__About this exercise__. From the records below, transcribe only the lines running from the one with "ATOM 206 C C" through the one with "ATOM 214 N N". Keep both of those end lines.

__Data extracts__.
*** Block opens ***
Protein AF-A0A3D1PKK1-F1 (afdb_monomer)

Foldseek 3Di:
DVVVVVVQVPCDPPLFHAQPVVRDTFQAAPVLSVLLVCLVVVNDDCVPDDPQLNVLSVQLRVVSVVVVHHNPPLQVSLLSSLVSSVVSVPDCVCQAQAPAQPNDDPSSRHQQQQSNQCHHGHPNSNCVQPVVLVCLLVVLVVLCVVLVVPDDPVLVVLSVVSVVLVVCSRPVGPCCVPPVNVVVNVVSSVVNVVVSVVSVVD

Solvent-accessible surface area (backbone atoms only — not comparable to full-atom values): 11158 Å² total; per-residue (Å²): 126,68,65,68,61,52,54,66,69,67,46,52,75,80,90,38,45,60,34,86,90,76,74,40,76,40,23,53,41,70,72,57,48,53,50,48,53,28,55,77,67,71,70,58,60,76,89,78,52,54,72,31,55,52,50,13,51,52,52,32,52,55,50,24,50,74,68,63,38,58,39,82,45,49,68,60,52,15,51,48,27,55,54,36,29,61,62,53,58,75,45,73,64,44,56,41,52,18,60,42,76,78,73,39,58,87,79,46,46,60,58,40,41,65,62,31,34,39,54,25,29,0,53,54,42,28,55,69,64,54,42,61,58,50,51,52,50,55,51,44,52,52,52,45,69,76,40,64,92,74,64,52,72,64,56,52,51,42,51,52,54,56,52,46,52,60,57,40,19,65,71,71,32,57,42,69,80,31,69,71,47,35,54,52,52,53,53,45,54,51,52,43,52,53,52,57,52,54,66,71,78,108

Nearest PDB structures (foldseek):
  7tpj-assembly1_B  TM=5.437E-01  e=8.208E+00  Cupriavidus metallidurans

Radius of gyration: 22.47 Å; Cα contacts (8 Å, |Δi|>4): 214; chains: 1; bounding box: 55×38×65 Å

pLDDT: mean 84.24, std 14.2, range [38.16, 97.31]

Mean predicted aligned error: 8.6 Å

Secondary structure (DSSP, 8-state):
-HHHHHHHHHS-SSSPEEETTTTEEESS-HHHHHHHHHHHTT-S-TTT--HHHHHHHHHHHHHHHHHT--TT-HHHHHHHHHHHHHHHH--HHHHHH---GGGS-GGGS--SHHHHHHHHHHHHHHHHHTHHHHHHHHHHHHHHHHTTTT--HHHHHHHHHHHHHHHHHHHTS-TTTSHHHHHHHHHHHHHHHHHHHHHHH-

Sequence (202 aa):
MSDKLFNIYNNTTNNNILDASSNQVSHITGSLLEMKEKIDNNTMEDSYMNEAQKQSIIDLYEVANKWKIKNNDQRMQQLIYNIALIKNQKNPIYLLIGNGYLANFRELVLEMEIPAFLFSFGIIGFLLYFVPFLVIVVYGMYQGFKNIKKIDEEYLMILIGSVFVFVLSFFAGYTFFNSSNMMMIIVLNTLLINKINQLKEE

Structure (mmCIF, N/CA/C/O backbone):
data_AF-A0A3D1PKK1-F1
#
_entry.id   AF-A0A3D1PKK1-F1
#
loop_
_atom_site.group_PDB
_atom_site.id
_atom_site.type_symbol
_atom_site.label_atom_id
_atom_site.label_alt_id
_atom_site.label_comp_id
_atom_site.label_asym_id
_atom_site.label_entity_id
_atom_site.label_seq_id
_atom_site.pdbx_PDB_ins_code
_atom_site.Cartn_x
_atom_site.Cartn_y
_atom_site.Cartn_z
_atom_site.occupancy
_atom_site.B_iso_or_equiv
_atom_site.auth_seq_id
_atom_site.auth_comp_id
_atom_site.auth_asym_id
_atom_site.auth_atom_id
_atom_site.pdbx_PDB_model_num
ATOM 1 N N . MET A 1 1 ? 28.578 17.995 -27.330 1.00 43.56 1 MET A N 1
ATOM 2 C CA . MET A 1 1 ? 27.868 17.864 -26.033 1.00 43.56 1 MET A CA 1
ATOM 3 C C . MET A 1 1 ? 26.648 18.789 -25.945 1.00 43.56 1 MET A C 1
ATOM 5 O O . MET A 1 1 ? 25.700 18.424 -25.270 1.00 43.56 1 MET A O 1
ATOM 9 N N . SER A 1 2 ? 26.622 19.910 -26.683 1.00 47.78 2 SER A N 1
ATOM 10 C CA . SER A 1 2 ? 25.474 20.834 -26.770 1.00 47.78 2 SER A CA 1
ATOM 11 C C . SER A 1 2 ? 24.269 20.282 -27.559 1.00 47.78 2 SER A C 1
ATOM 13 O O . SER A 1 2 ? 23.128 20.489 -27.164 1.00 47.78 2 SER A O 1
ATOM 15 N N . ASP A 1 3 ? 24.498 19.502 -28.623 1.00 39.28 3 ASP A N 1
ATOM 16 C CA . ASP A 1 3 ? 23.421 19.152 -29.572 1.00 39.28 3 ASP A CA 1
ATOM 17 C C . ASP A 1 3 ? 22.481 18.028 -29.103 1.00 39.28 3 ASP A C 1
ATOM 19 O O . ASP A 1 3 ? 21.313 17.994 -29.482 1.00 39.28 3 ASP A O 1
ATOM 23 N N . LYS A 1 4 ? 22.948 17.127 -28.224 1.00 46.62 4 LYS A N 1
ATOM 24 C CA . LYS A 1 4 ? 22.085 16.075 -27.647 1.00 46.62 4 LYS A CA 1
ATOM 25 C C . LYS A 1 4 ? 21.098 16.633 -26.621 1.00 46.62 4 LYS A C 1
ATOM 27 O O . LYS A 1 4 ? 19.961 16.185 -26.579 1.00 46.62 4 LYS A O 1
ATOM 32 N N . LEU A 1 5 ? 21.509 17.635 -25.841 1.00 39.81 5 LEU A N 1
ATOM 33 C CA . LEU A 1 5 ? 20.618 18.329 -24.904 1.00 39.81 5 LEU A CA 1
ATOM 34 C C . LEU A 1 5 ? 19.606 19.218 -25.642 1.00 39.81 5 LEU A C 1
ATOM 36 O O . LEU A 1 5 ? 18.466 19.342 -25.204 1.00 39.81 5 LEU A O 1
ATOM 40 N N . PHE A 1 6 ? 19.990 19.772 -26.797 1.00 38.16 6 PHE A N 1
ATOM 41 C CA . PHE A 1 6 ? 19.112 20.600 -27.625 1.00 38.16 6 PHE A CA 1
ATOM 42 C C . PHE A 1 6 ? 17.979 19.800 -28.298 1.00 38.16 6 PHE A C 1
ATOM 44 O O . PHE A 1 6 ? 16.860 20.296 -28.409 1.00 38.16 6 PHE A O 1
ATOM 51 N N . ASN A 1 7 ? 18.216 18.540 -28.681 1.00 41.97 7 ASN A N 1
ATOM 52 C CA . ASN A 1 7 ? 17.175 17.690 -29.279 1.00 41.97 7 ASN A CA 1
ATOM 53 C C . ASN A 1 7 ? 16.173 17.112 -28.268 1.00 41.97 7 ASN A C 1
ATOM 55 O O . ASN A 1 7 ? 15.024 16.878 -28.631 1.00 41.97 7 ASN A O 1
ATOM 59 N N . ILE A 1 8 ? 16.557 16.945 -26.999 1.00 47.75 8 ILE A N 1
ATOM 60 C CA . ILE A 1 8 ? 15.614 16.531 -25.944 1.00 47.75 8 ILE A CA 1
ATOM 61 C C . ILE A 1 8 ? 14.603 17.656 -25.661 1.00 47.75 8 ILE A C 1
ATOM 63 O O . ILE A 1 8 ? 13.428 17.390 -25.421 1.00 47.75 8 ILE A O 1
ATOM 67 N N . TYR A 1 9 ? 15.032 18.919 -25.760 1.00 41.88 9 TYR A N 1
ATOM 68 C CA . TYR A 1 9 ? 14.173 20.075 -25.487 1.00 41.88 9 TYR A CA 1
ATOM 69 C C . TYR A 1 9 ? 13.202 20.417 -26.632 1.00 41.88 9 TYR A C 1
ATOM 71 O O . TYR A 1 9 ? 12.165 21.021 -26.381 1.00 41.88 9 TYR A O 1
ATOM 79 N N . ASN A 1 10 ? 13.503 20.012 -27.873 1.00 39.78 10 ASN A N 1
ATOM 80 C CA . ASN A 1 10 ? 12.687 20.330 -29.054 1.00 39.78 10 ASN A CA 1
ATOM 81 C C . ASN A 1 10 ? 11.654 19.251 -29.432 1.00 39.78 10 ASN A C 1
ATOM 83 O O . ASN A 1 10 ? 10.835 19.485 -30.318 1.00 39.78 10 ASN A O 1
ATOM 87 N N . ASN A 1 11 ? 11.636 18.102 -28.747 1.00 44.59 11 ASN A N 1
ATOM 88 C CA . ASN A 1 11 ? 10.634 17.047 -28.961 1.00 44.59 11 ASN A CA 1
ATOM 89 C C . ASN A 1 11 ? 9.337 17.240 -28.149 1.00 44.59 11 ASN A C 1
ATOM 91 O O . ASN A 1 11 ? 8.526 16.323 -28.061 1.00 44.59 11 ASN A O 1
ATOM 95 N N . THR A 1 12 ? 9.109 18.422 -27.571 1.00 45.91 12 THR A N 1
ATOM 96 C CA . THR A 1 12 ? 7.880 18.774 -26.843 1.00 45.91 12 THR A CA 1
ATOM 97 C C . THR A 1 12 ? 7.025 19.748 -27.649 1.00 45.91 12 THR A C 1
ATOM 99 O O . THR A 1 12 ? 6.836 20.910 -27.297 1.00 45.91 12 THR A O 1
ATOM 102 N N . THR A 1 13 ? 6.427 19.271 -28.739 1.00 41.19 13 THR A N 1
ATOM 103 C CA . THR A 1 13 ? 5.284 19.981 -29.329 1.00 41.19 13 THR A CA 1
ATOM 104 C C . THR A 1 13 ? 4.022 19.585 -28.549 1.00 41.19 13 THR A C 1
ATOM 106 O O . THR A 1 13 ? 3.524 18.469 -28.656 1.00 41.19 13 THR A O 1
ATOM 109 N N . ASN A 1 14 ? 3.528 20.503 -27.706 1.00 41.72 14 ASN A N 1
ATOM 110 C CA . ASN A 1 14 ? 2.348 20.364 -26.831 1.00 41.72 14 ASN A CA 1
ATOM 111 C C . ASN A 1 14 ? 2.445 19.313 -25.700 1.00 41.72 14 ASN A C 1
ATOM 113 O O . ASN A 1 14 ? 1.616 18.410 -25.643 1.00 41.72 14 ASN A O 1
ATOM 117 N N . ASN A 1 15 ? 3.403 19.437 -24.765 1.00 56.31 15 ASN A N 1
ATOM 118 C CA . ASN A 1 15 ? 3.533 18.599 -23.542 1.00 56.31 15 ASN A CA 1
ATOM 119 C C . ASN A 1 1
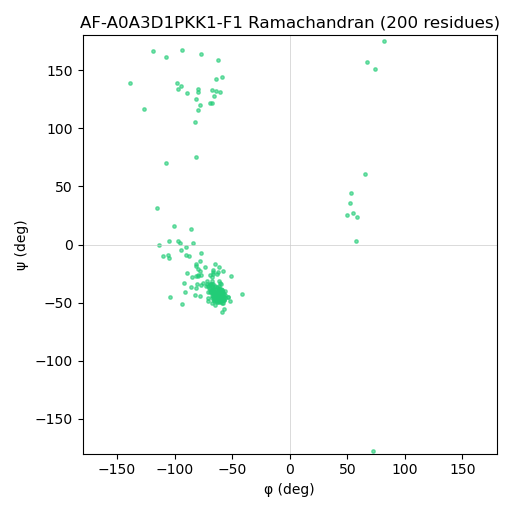5 ? 3.652 17.072 -23.758 1.00 56.31 15 ASN A C 1
ATOM 121 O O . ASN A 1 15 ? 3.723 16.304 -22.795 1.00 56.31 15 ASN A O 1
ATOM 125 N N . ASN A 1 16 ? 3.688 16.628 -25.008 1.00 63.19 16 ASN A N 1
ATOM 126 C CA . ASN A 1 16 ? 3.746 15.232 -25.396 1.00 63.19 16 ASN A CA 1
ATOM 127 C C . ASN A 1 16 ? 5.205 14.833 -25.614 1.00 63.19 16 ASN A C 1
ATOM 129 O O . ASN A 1 16 ? 5.971 15.584 -26.213 1.00 63.19 16 ASN A O 1
ATOM 133 N N . ILE A 1 17 ? 5.581 13.658 -25.112 1.00 71.50 17 ILE A N 1
ATOM 134 C CA . ILE A 1 17 ? 6.902 13.068 -25.347 1.00 71.50 17 ILE A CA 1
ATOM 135 C C . ILE A 1 17 ? 6.784 12.231 -26.618 1.00 71.50 17 ILE A C 1
ATOM 137 O O . ILE A 1 17 ? 5.850 11.445 -26.724 1.00 71.50 17 ILE A O 1
ATOM 141 N N . LEU A 1 18 ? 7.687 12.397 -27.582 1.00 74.56 18 LEU A N 1
ATOM 142 C CA . LEU A 1 18 ? 7.709 11.595 -28.809 1.00 74.56 18 LEU A CA 1
ATOM 143 C C . LEU A 1 18 ? 8.705 10.441 -28.675 1.00 74.56 18 LEU A C 1
ATOM 145 O O . LEU A 1 18 ? 9.836 10.642 -28.239 1.00 74.56 18 LEU A O 1
ATOM 149 N N . ASP A 1 19 ? 8.285 9.247 -29.075 1.00 71.62 19 ASP A N 1
ATOM 150 C CA . ASP A 1 19 ? 9.164 8.097 -29.265 1.00 71.62 19 ASP A CA 1
ATOM 151 C C . ASP A 1 19 ? 9.873 8.224 -30.617 1.00 71.62 19 ASP A C 1
ATOM 153 O O . ASP A 1 19 ? 9.235 8.209 -31.672 1.00 71.62 19 ASP A O 1
ATOM 157 N N . ALA A 1 20 ? 11.199 8.357 -30.586 1.00 68.50 20 A
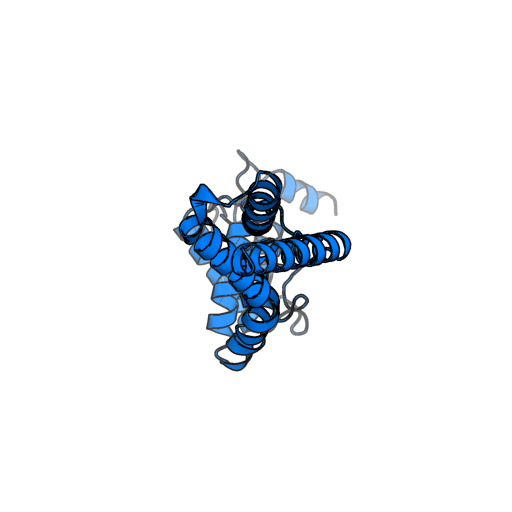LA A N 1
ATOM 158 C CA . ALA A 1 20 ? 12.011 8.577 -31.778 1.00 68.50 20 ALA A CA 1
ATOM 159 C C . ALA A 1 20 ? 12.015 7.371 -32.735 1.00 68.50 20 ALA A C 1
ATOM 161 O O . ALA A 1 20 ? 12.258 7.542 -33.930 1.00 68.50 20 ALA A O 1
ATOM 162 N N . SER A 1 21 ? 11.735 6.165 -32.230 1.00 66.56 21 SER A N 1
ATOM 163 C CA . SER A 1 21 ? 11.725 4.931 -33.023 1.00 66.56 21 SER A CA 1
ATOM 164 C C . SER A 1 21 ? 10.426 4.739 -33.809 1.00 66.56 21 SER A C 1
ATOM 166 O O . SER A 1 21 ? 10.450 4.285 -34.952 1.00 66.56 21 SER A O 1
ATOM 168 N N . SER A 1 22 ? 9.290 5.117 -33.219 1.00 66.88 22 SER A N 1
ATOM 169 C CA . SER A 1 22 ? 7.955 4.944 -33.807 1.00 66.88 22 SER A CA 1
ATOM 170 C C . SER A 1 22 ? 7.352 6.243 -34.355 1.00 66.88 22 SER A C 1
ATOM 172 O O . SER A 1 22 ? 6.356 6.201 -35.079 1.00 66.88 22 SER A O 1
ATOM 174 N N . ASN A 1 23 ? 7.955 7.393 -34.035 1.00 69.25 23 ASN A N 1
ATOM 175 C CA . ASN A 1 23 ? 7.461 8.742 -34.319 1.00 69.25 23 ASN A CA 1
ATOM 176 C C . ASN A 1 23 ? 6.040 8.999 -33.769 1.00 69.25 23 ASN A C 1
ATOM 178 O O . ASN A 1 23 ? 5.280 9.801 -34.316 1.00 69.25 23 ASN A O 1
ATOM 182 N N . GLN A 1 24 ? 5.668 8.284 -32.700 1.00 74.12 24 GLN A N 1
ATOM 183 C CA . GLN A 1 24 ? 4.381 8.397 -32.012 1.00 74.12 24 GLN A CA 1
ATOM 184 C C . GLN A 1 24 ? 4.531 9.079 -30.651 1.00 74.12 24 GLN A C 1
ATOM 186 O O . GLN A 1 24 ? 5.618 9.147 -30.078 1.00 74.12 24 GLN A O 1
ATOM 191 N N . VAL A 1 25 ? 3.416 9.584 -30.117 1.00 75.88 25 VAL A N 1
ATOM 192 C CA . VAL A 1 25 ? 3.371 10.121 -28.753 1.00 75.88 25 VAL A CA 1
ATOM 193 C C . VAL A 1 25 ? 3.522 8.974 -27.754 1.00 75.88 25 VAL A C 1
ATOM 195 O O . VAL A 1 25 ? 2.711 8.053 -27.734 1.00 75.88 25 VAL A O 1
ATOM 198 N N . SER A 1 26 ? 4.550 9.063 -26.918 1.00 72.12 26 SER A N 1
ATOM 199 C CA . SER A 1 26 ? 4.806 8.189 -25.782 1.00 72.12 26 SER A CA 1
ATOM 200 C C . SER A 1 26 ? 3.945 8.582 -24.583 1.00 72.12 26 SER A C 1
ATOM 202 O O . SER A 1 26 ? 3.859 9.752 -24.194 1.00 72.12 26 SER A O 1
ATOM 204 N N . HIS A 1 27 ? 3.340 7.569 -23.971 1.00 84.00 27 HIS A N 1
ATOM 205 C CA . HIS A 1 27 ? 2.486 7.687 -22.791 1.00 84.00 27 HIS A CA 1
ATOM 206 C C . HIS A 1 27 ? 3.197 7.315 -21.471 1.00 84.00 27 HIS A C 1
ATOM 208 O O . HIS A 1 27 ? 2.542 7.128 -20.446 1.00 84.00 27 HIS A O 1
ATOM 214 N N . ILE A 1 28 ? 4.534 7.247 -21.482 1.00 81.81 28 ILE A N 1
ATOM 215 C CA . ILE A 1 28 ? 5.398 7.081 -20.298 1.00 81.81 28 ILE A CA 1
ATOM 216 C C . ILE A 1 28 ? 6.341 8.285 -20.126 1.00 81.81 28 ILE A C 1
ATOM 218 O O . ILE A 1 28 ? 6.473 9.102 -21.042 1.00 81.81 28 ILE A O 1
ATOM 222 N N . THR A 1 29 ? 6.991 8.428 -18.964 1.00 81.31 29 THR A N 1
ATOM 223 C CA . THR A 1 29 ? 7.972 9.512 -18.737 1.00 81.31 29 THR A CA 1
ATOM 224 C C . THR A 1 29 ? 9.176 9.410 -19.684 1.00 81.31 29 THR A C 1
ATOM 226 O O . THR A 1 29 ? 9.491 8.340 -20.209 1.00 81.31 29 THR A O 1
*** Block closes ***
__Output for this task__.
ATOM 206 C C . HIS A 1 27 ? 3.197 7.315 -21.471 1.00 84.00 27 HIS A C 1
ATOM 208 O O . HIS A 1 27 ? 2.542 7.128 -20.446 1.00 84.00 27 HIS A O 1
ATOM 214 N N . ILE A 1 28 ? 4.534 7.247 -21.482 1.00 81.81 28 ILE A N 1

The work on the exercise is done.